Per evitare tali effetti distorsivi occorre sviluppare l’indicazione di Antonio Manganelli, tenendo ben distinte «l’area ed il perimetro della sicurezza urbana da quelli dell’ordine e della sicurezza pubblica, risultando contenitore di una serie diversa di cose: disagio sociale, degrado, disadattamento, abusivismo, contraffazione, tutte cose, tuttavia, che, pur non rientrando nelle competenze dell’Autorità di pubblica sicurezza e delle Forze di polizia, sono comunque causa di insicurezza, generano paura.
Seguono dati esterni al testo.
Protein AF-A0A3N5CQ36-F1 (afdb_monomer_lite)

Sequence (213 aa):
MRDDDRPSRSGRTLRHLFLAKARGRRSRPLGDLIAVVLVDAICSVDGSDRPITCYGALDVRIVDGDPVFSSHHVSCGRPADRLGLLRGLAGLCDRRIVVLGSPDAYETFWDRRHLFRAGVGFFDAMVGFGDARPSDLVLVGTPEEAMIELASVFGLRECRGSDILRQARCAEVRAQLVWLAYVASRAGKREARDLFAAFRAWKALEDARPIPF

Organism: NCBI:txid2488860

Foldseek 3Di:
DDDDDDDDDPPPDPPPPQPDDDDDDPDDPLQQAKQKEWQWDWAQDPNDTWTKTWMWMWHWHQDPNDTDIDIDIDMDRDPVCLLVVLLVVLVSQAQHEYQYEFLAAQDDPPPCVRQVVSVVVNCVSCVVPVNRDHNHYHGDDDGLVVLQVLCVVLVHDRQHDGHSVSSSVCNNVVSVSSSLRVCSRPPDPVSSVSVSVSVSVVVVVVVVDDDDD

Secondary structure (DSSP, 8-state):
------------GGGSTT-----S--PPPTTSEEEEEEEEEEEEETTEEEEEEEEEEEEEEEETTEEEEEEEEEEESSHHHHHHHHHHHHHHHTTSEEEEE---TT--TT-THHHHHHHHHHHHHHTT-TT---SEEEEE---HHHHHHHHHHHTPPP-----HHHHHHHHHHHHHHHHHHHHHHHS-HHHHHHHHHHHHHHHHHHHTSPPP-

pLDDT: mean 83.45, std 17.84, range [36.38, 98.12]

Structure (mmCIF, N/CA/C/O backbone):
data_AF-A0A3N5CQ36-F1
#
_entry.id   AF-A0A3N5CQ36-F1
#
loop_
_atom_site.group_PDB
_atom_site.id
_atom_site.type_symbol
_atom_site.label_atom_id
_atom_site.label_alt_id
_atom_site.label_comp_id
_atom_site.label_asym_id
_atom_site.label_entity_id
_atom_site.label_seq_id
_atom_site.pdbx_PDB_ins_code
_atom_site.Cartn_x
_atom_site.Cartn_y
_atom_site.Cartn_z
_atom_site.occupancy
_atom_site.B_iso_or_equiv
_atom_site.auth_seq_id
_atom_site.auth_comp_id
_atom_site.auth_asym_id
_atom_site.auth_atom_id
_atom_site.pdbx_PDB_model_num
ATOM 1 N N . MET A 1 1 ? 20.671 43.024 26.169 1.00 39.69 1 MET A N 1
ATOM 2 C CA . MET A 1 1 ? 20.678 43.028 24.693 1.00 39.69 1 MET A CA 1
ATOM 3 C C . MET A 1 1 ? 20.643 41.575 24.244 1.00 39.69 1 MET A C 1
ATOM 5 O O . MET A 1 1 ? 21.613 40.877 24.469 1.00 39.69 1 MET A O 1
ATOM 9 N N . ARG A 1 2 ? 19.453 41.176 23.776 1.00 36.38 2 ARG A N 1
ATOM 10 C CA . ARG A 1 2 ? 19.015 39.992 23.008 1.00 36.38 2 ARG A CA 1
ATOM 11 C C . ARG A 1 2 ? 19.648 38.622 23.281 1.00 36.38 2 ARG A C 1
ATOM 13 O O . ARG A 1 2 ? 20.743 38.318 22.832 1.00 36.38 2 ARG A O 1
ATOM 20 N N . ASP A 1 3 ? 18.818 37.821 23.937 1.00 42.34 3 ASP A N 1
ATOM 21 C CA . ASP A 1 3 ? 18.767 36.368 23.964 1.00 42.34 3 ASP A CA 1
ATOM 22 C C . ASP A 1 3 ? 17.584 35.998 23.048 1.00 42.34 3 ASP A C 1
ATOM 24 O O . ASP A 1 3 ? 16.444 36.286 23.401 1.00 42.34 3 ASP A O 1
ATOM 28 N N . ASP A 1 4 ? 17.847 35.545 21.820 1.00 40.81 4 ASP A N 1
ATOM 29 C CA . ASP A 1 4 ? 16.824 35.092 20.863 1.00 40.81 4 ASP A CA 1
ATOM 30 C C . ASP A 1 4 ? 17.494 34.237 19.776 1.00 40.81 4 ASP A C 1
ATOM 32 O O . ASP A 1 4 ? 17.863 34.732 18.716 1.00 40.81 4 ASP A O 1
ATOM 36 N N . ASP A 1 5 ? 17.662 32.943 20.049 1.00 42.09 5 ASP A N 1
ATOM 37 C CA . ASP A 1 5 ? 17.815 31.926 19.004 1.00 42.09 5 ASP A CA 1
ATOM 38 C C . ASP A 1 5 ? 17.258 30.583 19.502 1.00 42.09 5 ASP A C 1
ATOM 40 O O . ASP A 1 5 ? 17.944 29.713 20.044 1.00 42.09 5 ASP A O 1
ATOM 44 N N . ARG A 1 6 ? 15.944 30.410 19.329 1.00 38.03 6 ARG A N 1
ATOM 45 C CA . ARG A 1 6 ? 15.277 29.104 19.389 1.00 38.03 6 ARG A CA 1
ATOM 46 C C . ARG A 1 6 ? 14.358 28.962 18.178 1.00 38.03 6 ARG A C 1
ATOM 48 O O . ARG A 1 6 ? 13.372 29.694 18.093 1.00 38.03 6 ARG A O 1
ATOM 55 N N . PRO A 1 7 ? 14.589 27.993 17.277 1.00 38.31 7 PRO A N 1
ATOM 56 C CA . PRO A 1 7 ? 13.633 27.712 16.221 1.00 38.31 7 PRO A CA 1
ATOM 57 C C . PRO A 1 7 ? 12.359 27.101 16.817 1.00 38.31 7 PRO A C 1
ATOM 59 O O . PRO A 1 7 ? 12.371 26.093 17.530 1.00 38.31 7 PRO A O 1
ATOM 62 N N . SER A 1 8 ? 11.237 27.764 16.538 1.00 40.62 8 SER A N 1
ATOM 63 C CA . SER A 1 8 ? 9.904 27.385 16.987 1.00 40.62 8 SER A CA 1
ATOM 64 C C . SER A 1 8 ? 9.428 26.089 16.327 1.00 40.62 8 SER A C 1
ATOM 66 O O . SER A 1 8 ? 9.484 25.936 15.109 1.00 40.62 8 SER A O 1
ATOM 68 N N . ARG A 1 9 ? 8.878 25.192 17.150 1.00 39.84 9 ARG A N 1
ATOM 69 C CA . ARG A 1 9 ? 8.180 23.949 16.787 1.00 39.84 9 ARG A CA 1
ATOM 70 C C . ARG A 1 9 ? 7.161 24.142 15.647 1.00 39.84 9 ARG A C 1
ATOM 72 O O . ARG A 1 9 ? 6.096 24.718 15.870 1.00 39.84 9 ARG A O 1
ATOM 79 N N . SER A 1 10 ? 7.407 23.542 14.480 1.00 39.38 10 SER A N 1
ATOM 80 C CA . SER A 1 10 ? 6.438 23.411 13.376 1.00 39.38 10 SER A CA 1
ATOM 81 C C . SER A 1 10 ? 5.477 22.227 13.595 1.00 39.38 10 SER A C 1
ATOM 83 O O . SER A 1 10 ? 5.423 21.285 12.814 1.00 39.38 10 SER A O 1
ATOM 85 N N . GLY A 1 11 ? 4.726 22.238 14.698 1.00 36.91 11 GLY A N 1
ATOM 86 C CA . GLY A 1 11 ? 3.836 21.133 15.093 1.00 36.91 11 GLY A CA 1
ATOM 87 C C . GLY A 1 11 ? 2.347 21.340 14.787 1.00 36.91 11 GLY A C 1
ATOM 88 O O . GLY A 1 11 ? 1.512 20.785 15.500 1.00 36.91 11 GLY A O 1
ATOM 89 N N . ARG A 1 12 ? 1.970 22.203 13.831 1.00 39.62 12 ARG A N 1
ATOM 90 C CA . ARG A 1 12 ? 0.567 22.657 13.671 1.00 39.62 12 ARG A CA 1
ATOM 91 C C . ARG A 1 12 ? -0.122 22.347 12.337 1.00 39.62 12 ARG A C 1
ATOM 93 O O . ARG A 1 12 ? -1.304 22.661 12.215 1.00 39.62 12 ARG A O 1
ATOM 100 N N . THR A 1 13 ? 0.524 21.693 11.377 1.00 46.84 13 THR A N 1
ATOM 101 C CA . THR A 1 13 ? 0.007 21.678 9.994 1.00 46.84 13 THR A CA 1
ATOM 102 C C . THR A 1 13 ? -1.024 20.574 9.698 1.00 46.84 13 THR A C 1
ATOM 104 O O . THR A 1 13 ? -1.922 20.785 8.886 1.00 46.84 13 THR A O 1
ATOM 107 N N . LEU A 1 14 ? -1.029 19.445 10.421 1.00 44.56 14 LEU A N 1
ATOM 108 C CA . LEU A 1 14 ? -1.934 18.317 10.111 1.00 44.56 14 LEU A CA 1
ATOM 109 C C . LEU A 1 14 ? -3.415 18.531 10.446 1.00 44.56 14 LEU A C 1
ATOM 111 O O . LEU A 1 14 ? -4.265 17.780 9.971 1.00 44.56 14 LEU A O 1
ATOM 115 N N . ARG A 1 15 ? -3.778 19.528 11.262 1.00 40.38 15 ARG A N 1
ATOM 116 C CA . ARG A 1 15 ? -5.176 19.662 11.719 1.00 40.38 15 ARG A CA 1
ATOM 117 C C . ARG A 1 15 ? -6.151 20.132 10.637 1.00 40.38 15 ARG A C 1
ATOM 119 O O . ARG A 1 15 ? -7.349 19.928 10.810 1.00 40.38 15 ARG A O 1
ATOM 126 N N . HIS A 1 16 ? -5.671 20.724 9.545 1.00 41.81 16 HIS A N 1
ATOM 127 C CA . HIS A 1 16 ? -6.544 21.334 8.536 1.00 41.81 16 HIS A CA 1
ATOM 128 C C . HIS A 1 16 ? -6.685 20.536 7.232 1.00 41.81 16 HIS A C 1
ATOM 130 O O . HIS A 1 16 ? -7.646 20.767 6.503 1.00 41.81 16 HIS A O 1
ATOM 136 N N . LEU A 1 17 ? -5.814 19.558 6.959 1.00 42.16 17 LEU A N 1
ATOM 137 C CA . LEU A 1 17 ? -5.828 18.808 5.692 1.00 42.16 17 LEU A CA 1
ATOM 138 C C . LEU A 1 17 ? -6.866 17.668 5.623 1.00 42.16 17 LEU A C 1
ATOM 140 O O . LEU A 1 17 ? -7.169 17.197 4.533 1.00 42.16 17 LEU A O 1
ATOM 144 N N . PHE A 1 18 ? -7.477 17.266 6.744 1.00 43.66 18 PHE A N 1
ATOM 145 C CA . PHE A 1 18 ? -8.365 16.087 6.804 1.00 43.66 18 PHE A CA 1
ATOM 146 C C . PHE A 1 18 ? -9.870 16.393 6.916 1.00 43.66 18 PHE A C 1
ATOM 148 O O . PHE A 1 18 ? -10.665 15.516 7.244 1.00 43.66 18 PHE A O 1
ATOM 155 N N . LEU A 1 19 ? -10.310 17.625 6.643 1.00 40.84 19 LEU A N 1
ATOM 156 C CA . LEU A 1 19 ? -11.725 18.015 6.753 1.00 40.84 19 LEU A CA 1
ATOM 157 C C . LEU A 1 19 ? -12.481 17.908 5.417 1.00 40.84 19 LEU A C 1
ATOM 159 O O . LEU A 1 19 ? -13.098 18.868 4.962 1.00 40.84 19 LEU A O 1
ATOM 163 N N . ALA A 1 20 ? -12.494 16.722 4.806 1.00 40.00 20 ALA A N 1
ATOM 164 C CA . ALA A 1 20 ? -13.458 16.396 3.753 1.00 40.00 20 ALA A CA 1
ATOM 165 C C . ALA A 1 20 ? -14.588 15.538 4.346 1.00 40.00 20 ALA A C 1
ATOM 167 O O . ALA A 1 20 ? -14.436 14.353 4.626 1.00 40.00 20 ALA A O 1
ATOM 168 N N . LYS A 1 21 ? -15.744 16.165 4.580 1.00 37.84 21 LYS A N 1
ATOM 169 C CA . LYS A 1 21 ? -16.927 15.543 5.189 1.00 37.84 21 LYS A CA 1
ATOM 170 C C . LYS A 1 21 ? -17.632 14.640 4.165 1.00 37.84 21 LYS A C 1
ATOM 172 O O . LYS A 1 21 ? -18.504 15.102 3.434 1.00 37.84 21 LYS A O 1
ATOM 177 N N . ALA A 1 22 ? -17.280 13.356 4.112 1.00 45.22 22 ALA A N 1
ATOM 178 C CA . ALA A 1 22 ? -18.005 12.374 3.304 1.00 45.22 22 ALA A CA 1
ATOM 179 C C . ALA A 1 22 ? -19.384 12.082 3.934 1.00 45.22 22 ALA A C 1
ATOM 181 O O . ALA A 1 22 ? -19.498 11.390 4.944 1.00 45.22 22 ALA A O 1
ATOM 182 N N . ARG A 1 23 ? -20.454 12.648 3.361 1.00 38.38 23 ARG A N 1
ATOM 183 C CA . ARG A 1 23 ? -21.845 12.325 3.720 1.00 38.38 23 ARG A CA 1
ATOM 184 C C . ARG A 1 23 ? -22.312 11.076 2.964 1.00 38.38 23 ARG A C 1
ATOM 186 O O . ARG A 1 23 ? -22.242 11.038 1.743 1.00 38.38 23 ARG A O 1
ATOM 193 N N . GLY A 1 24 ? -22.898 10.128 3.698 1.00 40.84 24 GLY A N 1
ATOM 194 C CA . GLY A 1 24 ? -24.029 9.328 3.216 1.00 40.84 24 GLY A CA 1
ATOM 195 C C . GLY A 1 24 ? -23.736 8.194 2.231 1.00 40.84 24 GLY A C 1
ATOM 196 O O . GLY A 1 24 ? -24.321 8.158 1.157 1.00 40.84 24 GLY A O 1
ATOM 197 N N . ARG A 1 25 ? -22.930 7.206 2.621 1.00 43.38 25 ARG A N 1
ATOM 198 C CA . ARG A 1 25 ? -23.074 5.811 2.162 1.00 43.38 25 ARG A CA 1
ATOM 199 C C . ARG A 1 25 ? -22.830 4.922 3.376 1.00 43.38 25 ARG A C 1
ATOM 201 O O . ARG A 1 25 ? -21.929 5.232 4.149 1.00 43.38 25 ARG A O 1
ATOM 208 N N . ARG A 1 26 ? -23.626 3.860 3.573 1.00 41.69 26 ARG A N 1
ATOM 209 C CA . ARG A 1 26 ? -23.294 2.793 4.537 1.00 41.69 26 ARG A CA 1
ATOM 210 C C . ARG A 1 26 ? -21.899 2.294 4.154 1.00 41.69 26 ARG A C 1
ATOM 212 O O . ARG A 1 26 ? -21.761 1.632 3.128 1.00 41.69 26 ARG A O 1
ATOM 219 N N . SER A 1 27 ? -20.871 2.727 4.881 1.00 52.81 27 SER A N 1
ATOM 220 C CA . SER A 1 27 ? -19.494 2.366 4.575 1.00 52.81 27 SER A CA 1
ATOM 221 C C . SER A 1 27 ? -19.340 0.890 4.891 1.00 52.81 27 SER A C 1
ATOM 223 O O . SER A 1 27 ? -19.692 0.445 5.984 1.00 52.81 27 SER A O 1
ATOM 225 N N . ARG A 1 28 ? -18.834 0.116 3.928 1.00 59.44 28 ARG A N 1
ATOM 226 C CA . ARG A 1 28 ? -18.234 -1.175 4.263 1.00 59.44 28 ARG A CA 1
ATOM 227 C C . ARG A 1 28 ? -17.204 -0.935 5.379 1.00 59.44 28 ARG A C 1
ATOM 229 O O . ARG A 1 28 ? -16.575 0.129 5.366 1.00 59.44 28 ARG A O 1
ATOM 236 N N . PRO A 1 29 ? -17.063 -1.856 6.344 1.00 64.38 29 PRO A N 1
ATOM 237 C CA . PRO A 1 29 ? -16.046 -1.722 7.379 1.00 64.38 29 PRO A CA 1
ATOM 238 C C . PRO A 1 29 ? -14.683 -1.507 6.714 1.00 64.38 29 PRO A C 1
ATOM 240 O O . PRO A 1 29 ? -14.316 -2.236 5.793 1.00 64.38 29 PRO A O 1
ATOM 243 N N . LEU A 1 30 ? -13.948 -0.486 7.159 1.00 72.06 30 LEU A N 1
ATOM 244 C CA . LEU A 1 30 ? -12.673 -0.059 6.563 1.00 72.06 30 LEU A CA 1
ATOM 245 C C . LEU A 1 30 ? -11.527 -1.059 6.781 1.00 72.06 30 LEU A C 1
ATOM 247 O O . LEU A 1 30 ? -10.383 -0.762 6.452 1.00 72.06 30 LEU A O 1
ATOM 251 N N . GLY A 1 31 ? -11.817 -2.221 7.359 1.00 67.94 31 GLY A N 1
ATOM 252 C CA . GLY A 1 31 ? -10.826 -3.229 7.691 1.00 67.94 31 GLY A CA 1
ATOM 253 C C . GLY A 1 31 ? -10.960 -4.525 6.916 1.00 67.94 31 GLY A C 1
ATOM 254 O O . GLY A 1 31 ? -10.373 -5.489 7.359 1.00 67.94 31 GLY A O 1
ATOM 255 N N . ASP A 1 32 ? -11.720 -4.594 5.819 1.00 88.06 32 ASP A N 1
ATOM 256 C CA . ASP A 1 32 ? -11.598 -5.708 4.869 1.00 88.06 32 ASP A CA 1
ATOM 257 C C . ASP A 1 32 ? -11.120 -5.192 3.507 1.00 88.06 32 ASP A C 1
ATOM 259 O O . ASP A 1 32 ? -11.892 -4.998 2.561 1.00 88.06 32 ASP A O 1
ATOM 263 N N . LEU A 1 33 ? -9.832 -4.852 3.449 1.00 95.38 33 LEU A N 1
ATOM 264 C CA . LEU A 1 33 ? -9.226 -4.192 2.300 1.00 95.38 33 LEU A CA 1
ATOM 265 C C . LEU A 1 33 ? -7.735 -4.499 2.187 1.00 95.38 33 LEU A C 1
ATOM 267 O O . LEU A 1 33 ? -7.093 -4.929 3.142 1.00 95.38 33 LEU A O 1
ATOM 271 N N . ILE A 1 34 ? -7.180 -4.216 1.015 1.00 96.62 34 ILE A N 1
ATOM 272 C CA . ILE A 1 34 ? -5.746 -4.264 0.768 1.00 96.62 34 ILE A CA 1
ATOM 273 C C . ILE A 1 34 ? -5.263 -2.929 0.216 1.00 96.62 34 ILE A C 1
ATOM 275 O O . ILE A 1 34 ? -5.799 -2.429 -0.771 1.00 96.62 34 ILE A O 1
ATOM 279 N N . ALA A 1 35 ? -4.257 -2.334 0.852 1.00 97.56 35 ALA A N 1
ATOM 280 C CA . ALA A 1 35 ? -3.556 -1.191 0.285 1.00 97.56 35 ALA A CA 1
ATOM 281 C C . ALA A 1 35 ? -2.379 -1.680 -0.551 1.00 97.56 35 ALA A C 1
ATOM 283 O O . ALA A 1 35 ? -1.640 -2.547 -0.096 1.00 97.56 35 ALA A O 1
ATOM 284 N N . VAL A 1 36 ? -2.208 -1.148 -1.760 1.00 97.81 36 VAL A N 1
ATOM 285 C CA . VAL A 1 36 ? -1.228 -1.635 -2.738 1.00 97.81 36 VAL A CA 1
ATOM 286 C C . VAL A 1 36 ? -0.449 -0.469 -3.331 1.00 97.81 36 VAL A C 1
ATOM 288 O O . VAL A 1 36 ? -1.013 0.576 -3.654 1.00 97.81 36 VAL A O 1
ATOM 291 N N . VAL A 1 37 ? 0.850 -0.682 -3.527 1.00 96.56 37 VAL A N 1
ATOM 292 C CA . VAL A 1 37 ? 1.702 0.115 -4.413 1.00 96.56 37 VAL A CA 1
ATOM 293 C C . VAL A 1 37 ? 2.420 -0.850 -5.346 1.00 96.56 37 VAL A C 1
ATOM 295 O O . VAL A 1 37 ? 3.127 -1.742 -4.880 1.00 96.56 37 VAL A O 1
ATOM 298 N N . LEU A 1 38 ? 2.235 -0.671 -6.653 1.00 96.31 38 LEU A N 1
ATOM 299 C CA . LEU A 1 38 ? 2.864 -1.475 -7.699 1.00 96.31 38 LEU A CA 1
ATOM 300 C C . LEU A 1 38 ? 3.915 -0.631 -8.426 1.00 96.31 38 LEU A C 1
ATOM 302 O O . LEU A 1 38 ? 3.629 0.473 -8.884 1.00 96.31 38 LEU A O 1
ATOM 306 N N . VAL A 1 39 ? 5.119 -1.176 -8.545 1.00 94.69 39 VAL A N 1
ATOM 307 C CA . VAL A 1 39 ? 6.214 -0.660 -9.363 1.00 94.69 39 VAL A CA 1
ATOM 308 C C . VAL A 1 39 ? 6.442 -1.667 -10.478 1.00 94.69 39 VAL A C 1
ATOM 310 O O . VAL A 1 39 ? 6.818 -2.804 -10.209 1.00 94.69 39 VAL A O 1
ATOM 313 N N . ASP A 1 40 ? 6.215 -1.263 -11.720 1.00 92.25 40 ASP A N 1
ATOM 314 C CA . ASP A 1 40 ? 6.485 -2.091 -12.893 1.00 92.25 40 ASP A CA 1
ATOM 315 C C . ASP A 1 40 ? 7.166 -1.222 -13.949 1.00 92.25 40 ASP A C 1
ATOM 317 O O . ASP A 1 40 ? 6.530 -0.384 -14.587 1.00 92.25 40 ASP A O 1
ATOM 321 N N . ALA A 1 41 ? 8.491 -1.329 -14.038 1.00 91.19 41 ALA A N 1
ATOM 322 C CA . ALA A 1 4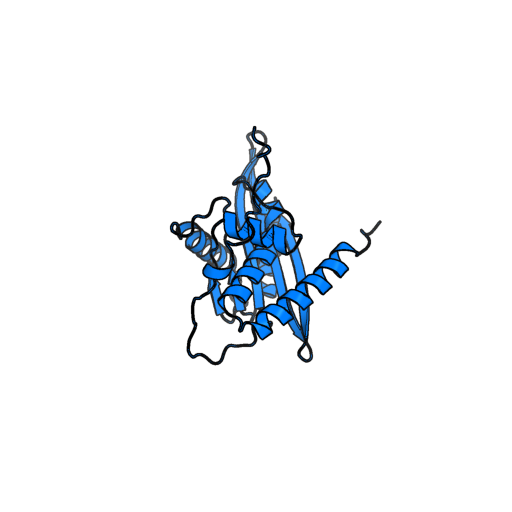1 ? 9.306 -0.407 -14.820 1.00 91.19 41 ALA A CA 1
ATOM 323 C C . ALA A 1 41 ? 10.621 -1.046 -15.290 1.00 91.19 41 ALA A C 1
ATOM 325 O O . ALA A 1 41 ? 11.026 -2.110 -14.823 1.00 91.19 41 ALA A O 1
ATOM 326 N N . ILE A 1 42 ? 11.310 -0.374 -16.212 1.00 90.06 42 ILE A N 1
ATOM 327 C CA . ILE A 1 42 ? 12.647 -0.756 -16.681 1.00 90.06 42 ILE A CA 1
ATOM 328 C C . ILE A 1 42 ? 13.676 0.096 -15.944 1.00 90.06 42 ILE A C 1
ATOM 330 O O . ILE A 1 42 ? 13.606 1.321 -15.971 1.00 90.06 42 ILE A O 1
ATOM 334 N N . CYS A 1 43 ? 14.635 -0.551 -15.294 1.00 87.88 43 CYS A N 1
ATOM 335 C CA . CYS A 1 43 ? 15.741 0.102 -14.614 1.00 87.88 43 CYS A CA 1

La sicurezza urbana, dunque, fa riferimento ad un aspetto del concetto lato di sicurezza, distinguendosi dall’ordine e dalla sicurezza pubblica affidate alla cura dell’Autorità di pubblica sicurezza e delle forze di polizia» nell’ambito della disciplina vigente.

l logico sviluppo di quest’indicazione porta ad inquadrare i poteri di ordinanza sindacali nella disciplina della polizia amministrativa. L’impostazione trova conferma osservando i dati sulle stesse ordinanze: tra il 2008 e il 2009 in 445 Comuni sono state circa 800 le ordinanze sulla sicurezza urbana emesse dai sindaci, più frequenti nelle città più grandi rispetto ai Comuni di piccole e medie dimensioni. Circa i contenuti, si registra al primo posto il problema del consumo di bevande alcoliche seguito dalla vendita di bevande, dal vandalismo e dal decoro, dal disturbo della città. Si continua, poi, con l’abbandono dei rifiuti e la prostituzione.

Si tratta, quindi, di provvedimenti volti a contrastare il degrado, le cosiddette incivility, le aggressioni al decoro e al patrimonio urbano, intervenendo sulla viabilità, sul commercio, sull’utilizzo delle strade e degli spazi pubblici, in modo da impedire che il contesto urbano possa favorire comportamenti devianti o di rilevanza penale.

Si avverte il rischio che l’indebita commistione tra la gestione dell’ordine e della sicurezza pubblica a livello locale ed i circuiti politico- elettorali, possa incidere negativamente sul concreto esercizio dei poteri di ordinanza, che finirebbero con l’essere utilizzati per finalità demagogiche, per assecondare estemporanee esigenze di una comunità che si vuole conquistare, indipendentemente da una ragionata valutazione delle esigenze del territorio.

Va infine evidenziato che il legislatore, con il d. l. n.92 del 2008, senza approfondire gli interessi in gioco, fornì un sollievo a quella che è stata definita la frustrazione istituzionale dei sindaci, aggravata dai tagli dei trasferimenti di risorse finanziarie, dai patti di stabilità che spesso non consentono alcuna agibilità ai primi cittadini, mettendo a loro disposizione uno strumento di facile impiego, volto ad intervenire su uno dei settori ritenuti strategici in ogni campagna elettorale, continuamente enfatizzati in una sorta di bombardamento mediatico.